Other requirements may relate to lot coverage (the percentage of your lot that can be built on), building height, and the size of the ADU.
It is also a good idea to visit the local planning department to confirm what you have learned and ask questions. Most counties and cities will have a planning department, and if not, they will have someone who takes on the responsibility of a city or county planner. Staff at the planning department can advise you on such things as what uses are permitted, what the application process will entail, and what the application fee will be.
Be careful though; local governments will not be liable if city of county staff advises you incorrectly. For this reason, among others, having a land use attorney review your development plans before incurring significant development costs is a good idea.
You will be required to take a number of steps before receiving final approval of your ADU. At a minimum, expect to have to:
Once you have completed all preliminary steps, the local planning department will review the application. In some cases, the planning department itself may be able to approve the ADU. This is called an “administrative decision.”
If the planning department receives objections, staff may decide to refer the matter to the planning commission, city council, or county board for review. Or, the local code may require that your ADU application be referred to one of those bodies for review in the first case.
If staff is not able to make an administrative decision, you will need to attend a public hearing. At the hearing, the public body reviewing the application will hear testimony for and against your application before making a decision to approve or deny the request.
Whether you are building an ADU by converting an old garage, building a new structure, or cordoning off a portion of your existing house, you will need to make sure it meets the applicable design standards. Depending on where in Oregon you live, those standards will likely determine:
In addition to the zoning ordinance, whether your ADU will be a remodel, reconfiguration, or new construction, the Oregon State Building Code will apply. The State Building Code is designed to make sure new buildings, renovations, and remodels meet minimum construction standards. It covers such things as the mechanical, electrical, and plumbing components of a building.

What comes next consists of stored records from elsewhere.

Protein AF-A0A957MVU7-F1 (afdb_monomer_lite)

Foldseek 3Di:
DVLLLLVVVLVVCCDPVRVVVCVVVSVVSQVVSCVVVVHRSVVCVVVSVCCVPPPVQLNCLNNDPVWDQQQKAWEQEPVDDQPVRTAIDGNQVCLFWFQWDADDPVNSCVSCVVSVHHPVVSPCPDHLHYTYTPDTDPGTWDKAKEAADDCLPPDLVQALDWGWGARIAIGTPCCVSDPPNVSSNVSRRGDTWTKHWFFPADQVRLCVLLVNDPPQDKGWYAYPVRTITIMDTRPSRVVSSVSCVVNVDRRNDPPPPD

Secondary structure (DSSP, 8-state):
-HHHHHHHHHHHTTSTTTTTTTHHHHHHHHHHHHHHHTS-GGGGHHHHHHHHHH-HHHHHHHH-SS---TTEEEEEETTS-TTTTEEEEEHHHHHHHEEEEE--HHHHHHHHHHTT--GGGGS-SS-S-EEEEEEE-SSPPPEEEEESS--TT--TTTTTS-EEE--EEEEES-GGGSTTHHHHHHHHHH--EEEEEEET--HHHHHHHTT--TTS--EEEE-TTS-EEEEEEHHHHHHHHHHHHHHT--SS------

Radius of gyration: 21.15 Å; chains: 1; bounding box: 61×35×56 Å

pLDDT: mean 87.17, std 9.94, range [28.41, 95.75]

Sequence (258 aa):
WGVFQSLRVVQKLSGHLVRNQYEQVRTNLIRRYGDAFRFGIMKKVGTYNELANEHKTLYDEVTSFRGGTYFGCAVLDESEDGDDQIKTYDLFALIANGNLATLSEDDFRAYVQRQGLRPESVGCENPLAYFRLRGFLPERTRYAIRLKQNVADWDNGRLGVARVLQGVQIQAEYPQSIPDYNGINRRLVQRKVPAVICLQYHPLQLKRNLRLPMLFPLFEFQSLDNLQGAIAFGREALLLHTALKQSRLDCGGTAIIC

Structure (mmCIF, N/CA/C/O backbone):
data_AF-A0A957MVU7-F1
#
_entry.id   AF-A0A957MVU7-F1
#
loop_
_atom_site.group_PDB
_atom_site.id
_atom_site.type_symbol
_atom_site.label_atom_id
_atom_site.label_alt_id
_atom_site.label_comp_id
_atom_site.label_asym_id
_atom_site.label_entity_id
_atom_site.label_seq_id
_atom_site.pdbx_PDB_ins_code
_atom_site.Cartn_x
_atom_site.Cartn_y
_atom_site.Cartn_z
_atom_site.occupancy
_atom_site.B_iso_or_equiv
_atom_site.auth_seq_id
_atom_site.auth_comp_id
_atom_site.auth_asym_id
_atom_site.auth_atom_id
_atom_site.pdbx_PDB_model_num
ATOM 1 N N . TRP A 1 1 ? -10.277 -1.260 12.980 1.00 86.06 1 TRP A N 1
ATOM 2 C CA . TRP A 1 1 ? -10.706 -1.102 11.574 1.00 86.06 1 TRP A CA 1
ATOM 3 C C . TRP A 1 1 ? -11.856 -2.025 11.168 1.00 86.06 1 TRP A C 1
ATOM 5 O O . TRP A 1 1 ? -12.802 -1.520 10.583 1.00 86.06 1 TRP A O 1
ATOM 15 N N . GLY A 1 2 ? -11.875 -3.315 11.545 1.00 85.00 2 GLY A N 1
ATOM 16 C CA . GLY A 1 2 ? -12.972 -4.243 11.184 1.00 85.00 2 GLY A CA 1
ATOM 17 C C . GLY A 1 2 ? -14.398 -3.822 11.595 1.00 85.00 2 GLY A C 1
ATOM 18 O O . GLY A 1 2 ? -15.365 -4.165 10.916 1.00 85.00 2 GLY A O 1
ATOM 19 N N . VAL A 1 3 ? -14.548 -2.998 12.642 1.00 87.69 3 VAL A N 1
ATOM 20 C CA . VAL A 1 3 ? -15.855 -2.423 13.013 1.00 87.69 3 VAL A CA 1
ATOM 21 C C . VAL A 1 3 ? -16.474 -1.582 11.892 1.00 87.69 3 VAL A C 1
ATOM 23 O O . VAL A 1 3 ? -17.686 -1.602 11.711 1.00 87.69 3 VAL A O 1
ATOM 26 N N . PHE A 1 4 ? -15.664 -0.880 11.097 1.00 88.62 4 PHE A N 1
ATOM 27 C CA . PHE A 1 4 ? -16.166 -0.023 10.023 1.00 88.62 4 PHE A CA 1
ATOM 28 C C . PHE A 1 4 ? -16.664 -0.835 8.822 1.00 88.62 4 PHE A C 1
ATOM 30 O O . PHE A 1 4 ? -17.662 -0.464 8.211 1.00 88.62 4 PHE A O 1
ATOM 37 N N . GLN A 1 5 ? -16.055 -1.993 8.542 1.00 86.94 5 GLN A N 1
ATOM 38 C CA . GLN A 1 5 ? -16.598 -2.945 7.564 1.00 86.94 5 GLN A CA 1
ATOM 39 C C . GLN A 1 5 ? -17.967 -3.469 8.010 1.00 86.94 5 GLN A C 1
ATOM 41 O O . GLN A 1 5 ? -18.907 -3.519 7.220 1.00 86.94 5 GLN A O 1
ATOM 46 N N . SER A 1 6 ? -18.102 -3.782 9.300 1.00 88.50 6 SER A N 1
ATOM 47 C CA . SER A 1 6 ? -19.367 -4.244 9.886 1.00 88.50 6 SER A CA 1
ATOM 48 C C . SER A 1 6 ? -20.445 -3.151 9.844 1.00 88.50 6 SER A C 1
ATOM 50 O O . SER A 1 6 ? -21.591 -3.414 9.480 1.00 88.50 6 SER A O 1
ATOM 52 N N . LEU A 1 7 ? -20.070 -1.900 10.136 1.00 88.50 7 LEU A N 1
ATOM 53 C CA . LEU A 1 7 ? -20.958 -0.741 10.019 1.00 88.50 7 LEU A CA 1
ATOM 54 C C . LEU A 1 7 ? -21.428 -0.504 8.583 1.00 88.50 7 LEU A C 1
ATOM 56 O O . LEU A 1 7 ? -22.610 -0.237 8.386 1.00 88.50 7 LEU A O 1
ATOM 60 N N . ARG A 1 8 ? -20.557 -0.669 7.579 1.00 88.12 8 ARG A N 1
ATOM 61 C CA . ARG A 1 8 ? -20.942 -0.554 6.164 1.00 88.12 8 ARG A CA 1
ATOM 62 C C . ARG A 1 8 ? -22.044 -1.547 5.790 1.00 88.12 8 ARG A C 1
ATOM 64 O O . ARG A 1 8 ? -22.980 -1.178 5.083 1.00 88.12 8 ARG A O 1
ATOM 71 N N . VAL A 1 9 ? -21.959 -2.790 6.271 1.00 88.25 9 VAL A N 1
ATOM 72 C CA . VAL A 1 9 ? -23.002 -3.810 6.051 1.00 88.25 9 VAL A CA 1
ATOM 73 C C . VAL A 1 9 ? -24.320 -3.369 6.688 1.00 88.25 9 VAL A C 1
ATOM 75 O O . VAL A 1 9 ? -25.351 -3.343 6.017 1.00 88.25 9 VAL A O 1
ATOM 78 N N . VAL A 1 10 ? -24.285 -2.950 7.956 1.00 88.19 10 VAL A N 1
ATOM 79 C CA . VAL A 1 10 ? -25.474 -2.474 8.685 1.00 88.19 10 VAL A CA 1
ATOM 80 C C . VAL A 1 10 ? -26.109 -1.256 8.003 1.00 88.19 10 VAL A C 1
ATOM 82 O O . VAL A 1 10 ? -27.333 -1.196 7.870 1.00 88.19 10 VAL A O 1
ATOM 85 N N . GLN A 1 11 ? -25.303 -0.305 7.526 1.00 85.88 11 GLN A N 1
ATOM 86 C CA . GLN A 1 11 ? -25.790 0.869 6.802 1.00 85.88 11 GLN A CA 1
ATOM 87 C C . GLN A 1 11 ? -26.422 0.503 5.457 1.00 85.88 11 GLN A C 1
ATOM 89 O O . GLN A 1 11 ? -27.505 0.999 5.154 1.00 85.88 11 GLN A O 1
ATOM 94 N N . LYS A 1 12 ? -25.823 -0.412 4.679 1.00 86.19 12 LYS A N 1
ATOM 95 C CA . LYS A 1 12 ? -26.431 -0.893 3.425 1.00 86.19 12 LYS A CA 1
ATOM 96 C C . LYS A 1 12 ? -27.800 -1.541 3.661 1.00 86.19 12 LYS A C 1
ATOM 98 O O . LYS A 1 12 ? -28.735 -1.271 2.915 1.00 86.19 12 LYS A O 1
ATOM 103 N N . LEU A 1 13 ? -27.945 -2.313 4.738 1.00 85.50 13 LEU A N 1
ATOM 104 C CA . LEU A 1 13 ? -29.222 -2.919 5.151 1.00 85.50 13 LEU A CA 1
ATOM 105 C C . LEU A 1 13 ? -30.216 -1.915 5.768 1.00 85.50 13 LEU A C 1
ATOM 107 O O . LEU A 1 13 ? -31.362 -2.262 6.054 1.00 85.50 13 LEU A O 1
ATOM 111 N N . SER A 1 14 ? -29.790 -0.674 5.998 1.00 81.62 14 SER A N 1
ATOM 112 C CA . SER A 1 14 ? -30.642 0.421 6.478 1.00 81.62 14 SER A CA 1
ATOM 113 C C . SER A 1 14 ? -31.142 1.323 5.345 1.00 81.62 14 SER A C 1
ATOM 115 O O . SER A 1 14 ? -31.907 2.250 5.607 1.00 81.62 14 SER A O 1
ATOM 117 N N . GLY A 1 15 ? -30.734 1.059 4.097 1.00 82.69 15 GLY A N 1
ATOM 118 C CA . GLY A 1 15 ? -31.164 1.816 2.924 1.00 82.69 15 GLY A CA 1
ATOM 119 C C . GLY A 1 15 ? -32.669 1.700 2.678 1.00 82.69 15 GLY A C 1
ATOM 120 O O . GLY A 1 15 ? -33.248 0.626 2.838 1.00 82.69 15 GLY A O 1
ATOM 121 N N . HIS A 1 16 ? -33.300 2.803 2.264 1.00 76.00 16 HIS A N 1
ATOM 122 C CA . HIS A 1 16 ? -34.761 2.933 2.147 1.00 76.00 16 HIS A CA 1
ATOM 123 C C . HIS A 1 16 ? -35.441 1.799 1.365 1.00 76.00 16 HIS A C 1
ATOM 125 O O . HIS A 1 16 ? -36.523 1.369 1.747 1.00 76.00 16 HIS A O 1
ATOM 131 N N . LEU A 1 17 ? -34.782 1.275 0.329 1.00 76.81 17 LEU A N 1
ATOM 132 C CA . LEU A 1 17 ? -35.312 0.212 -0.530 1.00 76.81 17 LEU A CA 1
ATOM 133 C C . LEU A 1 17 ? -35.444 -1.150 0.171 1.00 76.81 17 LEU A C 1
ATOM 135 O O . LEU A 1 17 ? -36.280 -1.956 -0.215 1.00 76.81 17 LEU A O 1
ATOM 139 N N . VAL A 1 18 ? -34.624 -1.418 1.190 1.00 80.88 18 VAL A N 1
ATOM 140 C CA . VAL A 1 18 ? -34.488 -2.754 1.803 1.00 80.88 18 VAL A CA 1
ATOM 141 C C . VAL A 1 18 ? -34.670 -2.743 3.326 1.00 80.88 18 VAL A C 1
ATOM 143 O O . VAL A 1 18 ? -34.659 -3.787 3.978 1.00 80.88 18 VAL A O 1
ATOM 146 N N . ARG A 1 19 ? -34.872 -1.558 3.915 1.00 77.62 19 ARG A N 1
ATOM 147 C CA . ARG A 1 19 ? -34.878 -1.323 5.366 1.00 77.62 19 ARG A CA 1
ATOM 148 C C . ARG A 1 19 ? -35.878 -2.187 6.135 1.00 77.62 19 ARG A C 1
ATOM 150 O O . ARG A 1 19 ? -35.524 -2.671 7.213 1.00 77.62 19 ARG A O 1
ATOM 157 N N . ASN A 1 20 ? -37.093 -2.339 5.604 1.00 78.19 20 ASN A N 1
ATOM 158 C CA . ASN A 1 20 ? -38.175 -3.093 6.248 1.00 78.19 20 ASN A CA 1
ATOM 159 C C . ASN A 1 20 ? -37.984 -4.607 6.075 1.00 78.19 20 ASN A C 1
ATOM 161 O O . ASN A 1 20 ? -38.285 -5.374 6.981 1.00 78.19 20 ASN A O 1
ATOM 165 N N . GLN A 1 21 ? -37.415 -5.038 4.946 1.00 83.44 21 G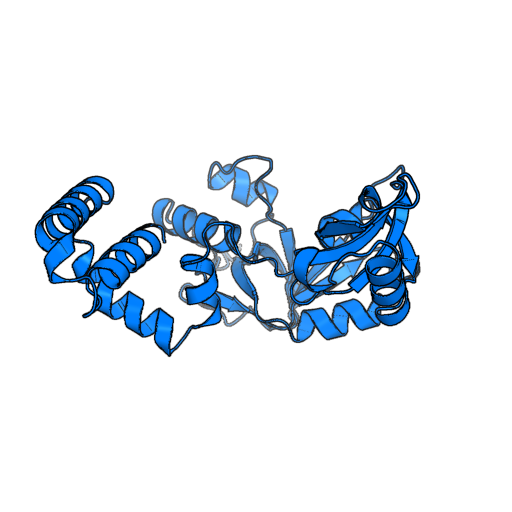LN A N 1
ATOM 166 C CA . GLN A 1 21 ? -37.179 -6.456 4.649 1.00 83.44 21 GLN A CA 1
ATOM 167 C C . GLN A 1 21 ? -36.094 -7.066 5.549 1.00 83.44 21 GLN A C 1
ATOM 169 O O . GLN A 1 21 ? -36.184 -8.229 5.930 1.00 83.44 21 GLN A O 1
ATOM 174 N N . TYR A 1 22 ? -35.080 -6.280 5.925 1.00 85.50 22 TYR A N 1
ATOM 175 C CA . TYR A 1 22 ? -33.943 -6.757 6.722 1.00 85.50 22 TYR A CA 1
ATOM 176 C C . TYR A 1 22 ? -33.924 -6.238 8.160 1.00 85.50 22 TYR A C 1
ATOM 178 O O . TYR A 1 22 ? -32.870 -6.243 8.792 1.00 85.50 22 TYR A O 1
ATOM 186 N N . GLU A 1 23 ? -35.053 -5.797 8.715 1.00 86.62 23 GLU A N 1
ATOM 187 C CA . GLU A 1 23 ? -35.084 -5.227 10.065 1.00 86.62 23 GLU A CA 1
ATOM 188 C C . GLU A 1 23 ? -34.569 -6.202 11.138 1.00 86.62 23 GLU A C 1
ATOM 190 O O . GLU A 1 23 ? -33.639 -5.878 11.882 1.00 86.62 23 GLU A O 1
ATOM 195 N N . GLN A 1 24 ? -35.101 -7.427 11.173 1.00 87.56 24 GLN A N 1
ATOM 196 C CA . GLN A 1 24 ? -34.690 -8.437 12.152 1.00 87.56 24 GLN A CA 1
ATOM 197 C C . GLN A 1 24 ? -33.235 -8.887 11.941 1.00 87.56 24 GLN A C 1
ATOM 199 O O . GLN A 1 24 ? -32.490 -9.089 12.904 1.00 87.56 24 GLN A O 1
ATOM 204 N N . VAL A 1 25 ? -32.798 -8.991 10.680 1.00 88.81 25 VAL A N 1
ATOM 205 C CA . VAL A 1 25 ? -31.408 -9.315 10.319 1.00 88.81 25 VAL A CA 1
ATOM 206 C C . VAL A 1 25 ? -30.463 -8.214 10.798 1.00 88.81 25 VAL A C 1
ATOM 208 O O . VAL A 1 25 ? -29.447 -8.510 11.425 1.00 88.81 25 VAL A O 1
ATOM 211 N N . ARG A 1 26 ? -30.815 -6.943 10.580 1.00 88.81 26 ARG A N 1
ATOM 212 C CA . ARG A 1 26 ? -30.038 -5.776 11.010 1.00 88.81 26 ARG A CA 1
ATOM 213 C C . ARG A 1 26 ? -29.869 -5.748 12.527 1.00 88.81 26 ARG A C 1
ATOM 215 O O . ARG A 1 26 ? -28.742 -5.619 12.999 1.00 88.81 26 ARG A O 1
ATOM 222 N N . THR A 1 27 ? -30.950 -5.914 13.287 1.00 88.75 27 THR A N 1
ATOM 223 C CA . THR A 1 27 ? -30.901 -5.931 14.760 1.00 88.75 27 THR A CA 1
ATOM 224 C C . THR A 1 27 ? -30.015 -7.066 15.275 1.00 88.75 27 THR A C 1
ATOM 226 O O . THR A 1 27 ? -29.168 -6.858 16.147 1.00 88.75 27 THR A O 1
ATOM 229 N N . ASN A 1 28 ? -30.135 -8.258 14.683 1.00 91.12 28 ASN A N 1
ATOM 230 C CA . ASN A 1 28 ? -29.285 -9.394 15.029 1.00 91.12 28 ASN A CA 1
ATOM 231 C C . ASN A 1 28 ? -27.808 -9.164 14.682 1.00 91.12 28 ASN A C 1
ATOM 233 O O . ASN A 1 28 ? -26.943 -9.516 15.484 1.00 91.12 28 ASN A O 1
ATOM 237 N N . LEU A 1 29 ? -27.509 -8.561 13.529 1.00 90.31 29 LEU A N 1
ATOM 238 C CA . LEU A 1 29 ? -26.141 -8.226 13.129 1.00 90.31 29 LEU A CA 1
ATOM 239 C C . LEU A 1 29 ? -25.517 -7.184 14.057 1.00 90.31 29 LEU A C 1
ATOM 241 O O . LEU A 1 29 ? -24.389 -7.379 14.498 1.00 90.31 29 LEU A O 1
ATOM 245 N N . ILE A 1 30 ? -26.246 -6.119 14.408 1.00 90.94 30 ILE A N 1
ATOM 246 C CA . ILE A 1 30 ? -25.759 -5.094 15.344 1.00 90.94 30 ILE A CA 1
ATOM 247 C C . ILE A 1 30 ? -25.367 -5.728 16.680 1.00 90.94 30 ILE A C 1
ATOM 249 O O . ILE A 1 30 ? -24.285 -5.438 17.190 1.00 90.94 30 ILE A O 1
ATOM 253 N N . ARG A 1 31 ? -26.209 -6.625 17.213 1.00 90.81 31 ARG A N 1
ATOM 254 C CA . ARG A 1 31 ? -25.914 -7.367 18.444 1.00 90.81 31 ARG A CA 1
ATOM 255 C C . ARG A 1 31 ? -24.671 -8.245 18.291 1.00 90.81 31 ARG A C 1
ATOM 257 O O . ARG A 1 31 ? -23.716 -8.059 19.032 1.00 90.81 31 ARG A O 1
ATOM 264 N N . ARG A 1 32 ? -24.638 -9.126 17.281 1.00 91.00 32 ARG A N 1
ATOM 265 C CA . ARG A 1 32 ? -23.510 -10.050 17.048 1.00 91.00 32 ARG A CA 1
ATOM 266 C C . ARG A 1 32 ? -22.180 -9.321 16.865 1.00 91.00 32 ARG A C 1
ATOM 268 O O . ARG A 1 32 ? -21.165 -9.750 17.404 1.00 91.00 32 ARG A O 1
ATOM 275 N N . TYR A 1 33 ? -22.173 -8.220 16.118 1.00 90.81 33 TYR A N 1
ATOM 276 C CA . TYR A 1 33 ? -20.974 -7.401 15.965 1.00 90.81 33 TYR A CA 1
ATOM 277 C C . TYR A 1 33 ? -20.600 -6.693 17.269 1.00 90.81 33 TYR A C 1
ATOM 279 O O . TYR A 1 33 ? -19.418 -6.620 17.595 1.00 90.81 33 TYR A O 1
ATOM 287 N N . GLY A 1 34 ? -21.582 -6.204 18.031 1.00 88.94 34 GLY A N 1
ATOM 288 C CA . GLY A 1 34 ? -21.348 -5.636 19.357 1.00 88.94 34 GLY A CA 1
ATOM 289 C C . GLY A 1 34 ? -20.652 -6.617 20.300 1.00 88.94 34 GLY A C 1
ATOM 290 O O . GLY A 1 34 ? -19.657 -6.254 20.928 1.00 88.94 34 GLY A O 1
ATOM 291 N N . ASP A 1 35 ? -21.115 -7.867 20.318 1.00 89.81 35 ASP A N 1
ATOM 292 C CA . ASP A 1 35 ? -20.534 -8.951 21.114 1.00 89.81 35 ASP A CA 1
ATOM 293 C C . ASP A 1 35 ? -19.112 -9.292 20.639 1.00 89.81 35 ASP A C 1
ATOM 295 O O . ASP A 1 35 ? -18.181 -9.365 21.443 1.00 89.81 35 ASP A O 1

Your local building department can help you identify the building requirements and what building permits are necessary. If you retain a licensed contractor to help with the construction, the contractor should be able to help with navigating the potentially complicated building code.
As you plan your ADU, do not forget about the long-term tax impact. Under Oregon tax law, it is likely that the construction of your ADU will lead to an increase in property taxes. To determine the potential tax impact, contact your local county assessor's office. And if you plan on renting the space, remember that rental income is taxable, too.
While building an ADU for family or to generate additional income may sound easy, it is important to fully understand the process and long-term financial impact. Discussing these matters with a land use and tax professional may avoid headaches down the road. If you fail to inquire about all of the requirements that apply to the construction of an ADU, you risk fines, planning and building code enforcement actions, and possibly the loss of the ADU.